I compiled with -fforce-recomp --make -O2 -ddump-inlinings Main.hs

In cases where the process was able to run for a while I could see that each chunk of inlinings was getting slower linearly (every minute or so you can hit enter and which the line break go up your terminal a little slower than the last time). I assume the slowdown is due to GC over the growing heap due to a leak, but maybe the inlining algorithm is quadratic.

Apologies if this is a dupe; I had trouble searching for similar issues. (I did find #13316 but don't understand if this could be related)

Attachments (5)

Main.hs (47.6 KB) - added by jberryman 3 years ago.
Main.hs
ghc-wrap.hy.7.10.pdf (4.6 KB) - added by jberryman 3 years ago.
ghc-wrap.h.7.10.pdf (4.8 KB) - added by jberryman 3 years ago.
ghc-wrap.hy.8.0.pdf (15.3 KB) - added by jberryman 3 years ago.
ghc-wrap.h.8.0.pdf (10.4 KB) - added by jberryman 3 years ago.

Download all attachments as: .zip

Change History (39)

Changed 3 years ago by jberryman

Attachment: Main.hs added

Main.hs

comment:1 Changed 3 years ago by rwbarton

Even the space usage is quadratic, so something does seem amiss here. I recommend cutting the example down to at most 100 lines if you want to compile it in a reasonable amount of time.

comment:2 Changed 3 years ago by dfeuer

I'm not too surprised this is a difficult case. >> is infixl. So we start with (((f bs >> f b) >> f bs) >> f bs) >> f bs and we end up (eventually) re-associating everything the other way. How did an example like this arise in practice?

comment:3 Changed 3 years ago by jberryman

How did an example like this arise in practice?

In attempting to space profile some code where there seemed to be a constant small amount of allocation at each call site I tried creating a file like this one. I filed the bug because it seemed likely that this was evidence of performance issues in more realistic code.

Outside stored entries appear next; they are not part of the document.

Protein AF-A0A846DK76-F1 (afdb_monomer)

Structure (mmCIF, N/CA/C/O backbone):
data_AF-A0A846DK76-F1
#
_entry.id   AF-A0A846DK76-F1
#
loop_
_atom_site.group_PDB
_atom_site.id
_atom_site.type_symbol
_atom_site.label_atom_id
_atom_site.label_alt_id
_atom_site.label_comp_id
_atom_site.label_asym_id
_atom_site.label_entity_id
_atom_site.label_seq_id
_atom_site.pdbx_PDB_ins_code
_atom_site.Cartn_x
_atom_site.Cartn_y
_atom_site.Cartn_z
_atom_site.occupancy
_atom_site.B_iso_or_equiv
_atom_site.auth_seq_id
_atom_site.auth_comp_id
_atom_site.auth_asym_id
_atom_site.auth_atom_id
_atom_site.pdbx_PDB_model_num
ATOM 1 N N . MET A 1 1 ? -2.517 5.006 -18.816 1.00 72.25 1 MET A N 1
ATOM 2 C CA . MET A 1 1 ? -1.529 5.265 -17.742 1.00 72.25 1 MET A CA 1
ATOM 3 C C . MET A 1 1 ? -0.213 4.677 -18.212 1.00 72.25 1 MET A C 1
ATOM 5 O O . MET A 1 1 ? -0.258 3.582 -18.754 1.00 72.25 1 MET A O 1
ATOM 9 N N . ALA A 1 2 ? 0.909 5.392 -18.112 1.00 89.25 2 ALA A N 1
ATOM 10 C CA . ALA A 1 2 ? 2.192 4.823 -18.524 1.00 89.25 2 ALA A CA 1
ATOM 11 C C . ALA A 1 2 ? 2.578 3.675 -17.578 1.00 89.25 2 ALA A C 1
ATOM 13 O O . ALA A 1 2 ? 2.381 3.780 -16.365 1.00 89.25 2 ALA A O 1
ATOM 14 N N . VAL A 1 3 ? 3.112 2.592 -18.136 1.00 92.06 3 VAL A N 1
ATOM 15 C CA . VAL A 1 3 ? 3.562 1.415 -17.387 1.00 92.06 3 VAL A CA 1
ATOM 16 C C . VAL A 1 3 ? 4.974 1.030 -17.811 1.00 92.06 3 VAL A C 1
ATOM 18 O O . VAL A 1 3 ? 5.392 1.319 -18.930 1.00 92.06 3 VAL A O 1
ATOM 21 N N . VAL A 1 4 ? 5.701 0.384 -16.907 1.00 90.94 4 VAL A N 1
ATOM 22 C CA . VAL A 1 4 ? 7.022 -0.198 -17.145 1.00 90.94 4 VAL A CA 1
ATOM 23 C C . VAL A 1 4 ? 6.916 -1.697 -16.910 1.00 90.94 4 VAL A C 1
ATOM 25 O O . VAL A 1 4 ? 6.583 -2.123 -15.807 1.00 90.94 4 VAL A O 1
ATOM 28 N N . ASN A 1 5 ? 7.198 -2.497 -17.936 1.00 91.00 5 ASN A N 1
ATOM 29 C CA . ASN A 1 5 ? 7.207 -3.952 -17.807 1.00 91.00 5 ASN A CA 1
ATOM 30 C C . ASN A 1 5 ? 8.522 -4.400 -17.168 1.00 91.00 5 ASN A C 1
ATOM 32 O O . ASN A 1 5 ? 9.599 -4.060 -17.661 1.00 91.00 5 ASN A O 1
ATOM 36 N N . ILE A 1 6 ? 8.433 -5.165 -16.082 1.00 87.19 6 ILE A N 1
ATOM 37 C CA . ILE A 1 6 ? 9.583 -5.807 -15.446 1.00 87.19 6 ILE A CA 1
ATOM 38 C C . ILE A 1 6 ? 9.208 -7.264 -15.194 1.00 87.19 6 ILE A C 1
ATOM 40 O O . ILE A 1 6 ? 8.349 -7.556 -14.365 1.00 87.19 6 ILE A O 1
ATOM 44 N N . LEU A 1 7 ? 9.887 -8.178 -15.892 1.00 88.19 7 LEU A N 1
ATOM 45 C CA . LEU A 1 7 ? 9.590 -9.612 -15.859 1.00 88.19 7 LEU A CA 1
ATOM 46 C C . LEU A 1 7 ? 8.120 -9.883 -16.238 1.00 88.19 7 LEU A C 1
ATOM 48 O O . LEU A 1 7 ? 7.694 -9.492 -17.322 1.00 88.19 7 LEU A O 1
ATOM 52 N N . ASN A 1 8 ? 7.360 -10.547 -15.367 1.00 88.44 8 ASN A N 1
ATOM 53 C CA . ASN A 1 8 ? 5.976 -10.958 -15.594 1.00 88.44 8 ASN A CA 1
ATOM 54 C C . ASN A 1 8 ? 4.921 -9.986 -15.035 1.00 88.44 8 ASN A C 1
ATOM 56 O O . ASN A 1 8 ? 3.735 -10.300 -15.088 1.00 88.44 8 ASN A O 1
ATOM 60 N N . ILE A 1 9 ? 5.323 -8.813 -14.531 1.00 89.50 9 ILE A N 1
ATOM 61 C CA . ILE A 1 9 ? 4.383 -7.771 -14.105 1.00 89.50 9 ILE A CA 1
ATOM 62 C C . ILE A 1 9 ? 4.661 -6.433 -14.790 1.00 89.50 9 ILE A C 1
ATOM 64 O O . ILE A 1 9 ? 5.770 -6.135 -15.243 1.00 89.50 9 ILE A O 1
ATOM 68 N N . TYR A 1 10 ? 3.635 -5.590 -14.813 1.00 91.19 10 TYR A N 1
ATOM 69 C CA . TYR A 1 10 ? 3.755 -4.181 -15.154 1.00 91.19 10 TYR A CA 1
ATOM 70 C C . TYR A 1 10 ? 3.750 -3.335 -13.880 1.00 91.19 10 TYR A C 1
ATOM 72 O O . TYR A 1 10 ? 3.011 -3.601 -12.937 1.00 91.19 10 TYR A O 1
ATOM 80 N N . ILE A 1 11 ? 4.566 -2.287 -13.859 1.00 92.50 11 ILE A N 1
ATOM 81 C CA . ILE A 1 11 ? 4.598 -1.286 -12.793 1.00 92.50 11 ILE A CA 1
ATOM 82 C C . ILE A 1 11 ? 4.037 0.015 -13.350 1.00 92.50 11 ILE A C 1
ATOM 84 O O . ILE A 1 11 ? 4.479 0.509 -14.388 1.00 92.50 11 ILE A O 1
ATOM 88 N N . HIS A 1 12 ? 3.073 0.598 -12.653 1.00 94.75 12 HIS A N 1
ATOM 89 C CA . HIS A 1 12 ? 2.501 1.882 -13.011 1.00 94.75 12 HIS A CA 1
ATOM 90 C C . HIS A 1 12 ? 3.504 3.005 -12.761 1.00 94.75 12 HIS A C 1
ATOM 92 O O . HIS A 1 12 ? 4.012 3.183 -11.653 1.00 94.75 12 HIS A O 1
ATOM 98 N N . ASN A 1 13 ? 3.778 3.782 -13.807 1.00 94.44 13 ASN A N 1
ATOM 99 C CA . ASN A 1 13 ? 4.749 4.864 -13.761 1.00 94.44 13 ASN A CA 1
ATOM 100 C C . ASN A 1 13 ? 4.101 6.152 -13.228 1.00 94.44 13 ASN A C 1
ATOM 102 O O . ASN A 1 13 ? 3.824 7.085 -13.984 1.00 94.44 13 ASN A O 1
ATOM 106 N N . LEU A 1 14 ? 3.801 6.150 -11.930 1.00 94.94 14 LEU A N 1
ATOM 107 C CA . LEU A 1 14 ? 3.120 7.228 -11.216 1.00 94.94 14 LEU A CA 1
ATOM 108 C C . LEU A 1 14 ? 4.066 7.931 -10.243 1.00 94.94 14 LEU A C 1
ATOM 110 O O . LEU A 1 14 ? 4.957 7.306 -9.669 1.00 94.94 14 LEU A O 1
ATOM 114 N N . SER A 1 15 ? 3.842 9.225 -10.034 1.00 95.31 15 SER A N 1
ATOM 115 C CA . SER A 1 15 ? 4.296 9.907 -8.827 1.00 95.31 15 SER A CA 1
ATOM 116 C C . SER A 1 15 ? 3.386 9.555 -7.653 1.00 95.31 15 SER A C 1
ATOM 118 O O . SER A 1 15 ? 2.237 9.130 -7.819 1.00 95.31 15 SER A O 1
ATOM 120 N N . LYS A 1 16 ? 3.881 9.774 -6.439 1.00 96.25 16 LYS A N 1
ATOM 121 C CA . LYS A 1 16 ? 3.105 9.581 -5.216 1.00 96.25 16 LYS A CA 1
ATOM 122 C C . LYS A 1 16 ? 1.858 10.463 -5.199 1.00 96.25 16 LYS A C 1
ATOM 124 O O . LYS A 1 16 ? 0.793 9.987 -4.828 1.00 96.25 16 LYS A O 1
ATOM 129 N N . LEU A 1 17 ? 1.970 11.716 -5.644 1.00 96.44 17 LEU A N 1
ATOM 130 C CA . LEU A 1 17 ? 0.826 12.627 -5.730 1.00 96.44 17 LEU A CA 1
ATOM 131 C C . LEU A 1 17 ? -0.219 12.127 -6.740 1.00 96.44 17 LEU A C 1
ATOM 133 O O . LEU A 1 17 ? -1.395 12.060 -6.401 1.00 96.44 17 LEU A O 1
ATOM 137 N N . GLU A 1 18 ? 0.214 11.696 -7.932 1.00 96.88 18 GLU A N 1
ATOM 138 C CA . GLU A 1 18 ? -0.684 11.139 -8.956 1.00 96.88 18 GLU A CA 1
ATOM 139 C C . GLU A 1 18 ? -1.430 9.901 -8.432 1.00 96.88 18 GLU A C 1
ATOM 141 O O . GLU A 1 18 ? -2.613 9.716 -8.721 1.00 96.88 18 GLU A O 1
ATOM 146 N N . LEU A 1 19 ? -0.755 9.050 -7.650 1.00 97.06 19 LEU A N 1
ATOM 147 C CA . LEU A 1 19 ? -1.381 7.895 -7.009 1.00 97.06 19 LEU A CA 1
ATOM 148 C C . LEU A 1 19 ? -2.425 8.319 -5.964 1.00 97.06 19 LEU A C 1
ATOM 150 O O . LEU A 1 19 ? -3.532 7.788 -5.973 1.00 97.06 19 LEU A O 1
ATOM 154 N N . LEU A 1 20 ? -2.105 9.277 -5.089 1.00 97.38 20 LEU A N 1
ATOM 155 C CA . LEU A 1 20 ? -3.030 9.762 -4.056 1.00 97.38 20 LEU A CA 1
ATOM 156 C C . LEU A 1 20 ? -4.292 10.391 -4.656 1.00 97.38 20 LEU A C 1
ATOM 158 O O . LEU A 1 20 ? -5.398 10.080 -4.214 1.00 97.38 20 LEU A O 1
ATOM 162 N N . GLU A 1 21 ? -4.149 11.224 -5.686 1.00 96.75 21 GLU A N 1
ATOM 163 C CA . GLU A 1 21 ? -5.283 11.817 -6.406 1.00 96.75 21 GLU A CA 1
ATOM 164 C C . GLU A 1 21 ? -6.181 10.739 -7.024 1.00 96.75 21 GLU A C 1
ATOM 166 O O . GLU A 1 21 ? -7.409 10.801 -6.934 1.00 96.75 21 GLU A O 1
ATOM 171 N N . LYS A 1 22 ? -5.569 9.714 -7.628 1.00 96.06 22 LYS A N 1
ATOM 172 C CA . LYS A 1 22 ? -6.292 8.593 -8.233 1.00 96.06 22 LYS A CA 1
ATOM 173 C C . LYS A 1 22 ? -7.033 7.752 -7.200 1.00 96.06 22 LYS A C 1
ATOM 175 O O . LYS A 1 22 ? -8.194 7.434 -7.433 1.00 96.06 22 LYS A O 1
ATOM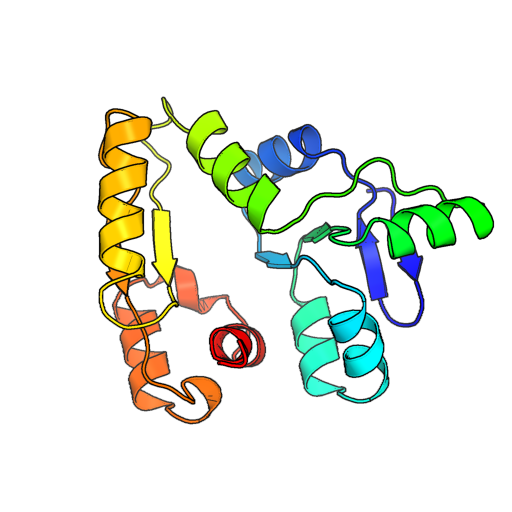 180 N N . LEU A 1 23 ? -6.405 7.441 -6.068 1.00 95.38 23 LEU A N 1
ATOM 181 C CA . LEU A 1 23 ? -7.043 6.692 -4.984 1.00 95.38 23 LEU A CA 1
ATOM 182 C C . LEU A 1 23 ? -8.237 7.443 -4.400 1.00 95.38 23 LEU A C 1
ATOM 184 O O . LEU A 1 23 ? -9.277 6.839 -4.172 1.00 95.38 23 LEU A O 1
ATOM 188 N N . ASN A 1 24 ? -8.126 8.758 -4.214 1.00 94.06 24 ASN A N 1
ATOM 189 C CA . ASN A 1 24 ? -9.239 9.558 -3.703 1.00 94.06 24 ASN A CA 1
ATOM 190 C C . ASN A 1 24 ? -10.393 9.678 -4.699 1.00 94.06 24 ASN A C 1
ATOM 192 O O . ASN A 1 24 ? -11.550 9.749 -4.299 1.00 94.06 24 ASN A O 1
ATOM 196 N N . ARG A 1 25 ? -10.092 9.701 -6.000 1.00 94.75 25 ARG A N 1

I'm not too surprised this is a difficult case ... we end up (eventually) re-associating everything the other way

Ah, interesting! This does seem to be related to (>>) and not the code I marked INLINE in the Main file. The code compiles quickly with:

import Prelude hiding ((>>))
import qualified Prelude as P

infixr 1 >>
{-# NOINLINE (>>) #-}
(>>) = (P.>>)

The NOINLINE is necessary, and we see f get inlined everywhere.

But my naive response, knowing nothing about how to implement an inliner, and looking at a 191kb core file with a bunch of nested:

    of _ [Occ=Dead] { (# ipv, ipv1 #) ->
    case hPutStr2 stdout ipv1 True ipv
    of _ [Occ=Dead] { (# ipv2, ipv3 #) ->
    case hPutStr2 stdout ipv1 True ipv2
    of _ [Occ=Dead] { (# ipv4, ipv5 #) ->
    case hPutStr2 stdout ipv1 True ipv4
    of _ [Occ=Dead] { (# ipv6, ipv7 #) ->
    case hPutStr2 stdout ipv1 True ipv6
    ...

...is that I could do this inlining case manually in milliseconds (vs ~40 seconds for whatever number of lines I was just testing with) with vim, sed, a bash script, etc. and without GB of memory for my working set. And so I am inclined to believe that there is a space leak here. Who knows if real code will benefit from fixing it though.

comment:4 Changed 3 years ago by jberryman

These seem to be the slow inlinings which we don't see in the infixr variation I posted:

Inlining done: System.IO.putStrLn1
Inlining done: GHC.IO.Handle.Text.hPutStrLn1
Inlining done: GHC.Base.thenIO1

comment:5 Changed 3 years ago by dfeuer

Cc: dfeuer added

If the NOINLINE is necessary, then I think I must be quite wrong about the source of the problem.

comment:6 Changed 3 years ago by mpickering

I think that the problem is that >> and then thenIO gets inlined which in this case causes the compiler to generate heaps of code to simplify. I tried using Identity and it compiled instantly.

It seems plausible that that this shouldn't take a long time but more investigation into what exactly is taking a long time is needed.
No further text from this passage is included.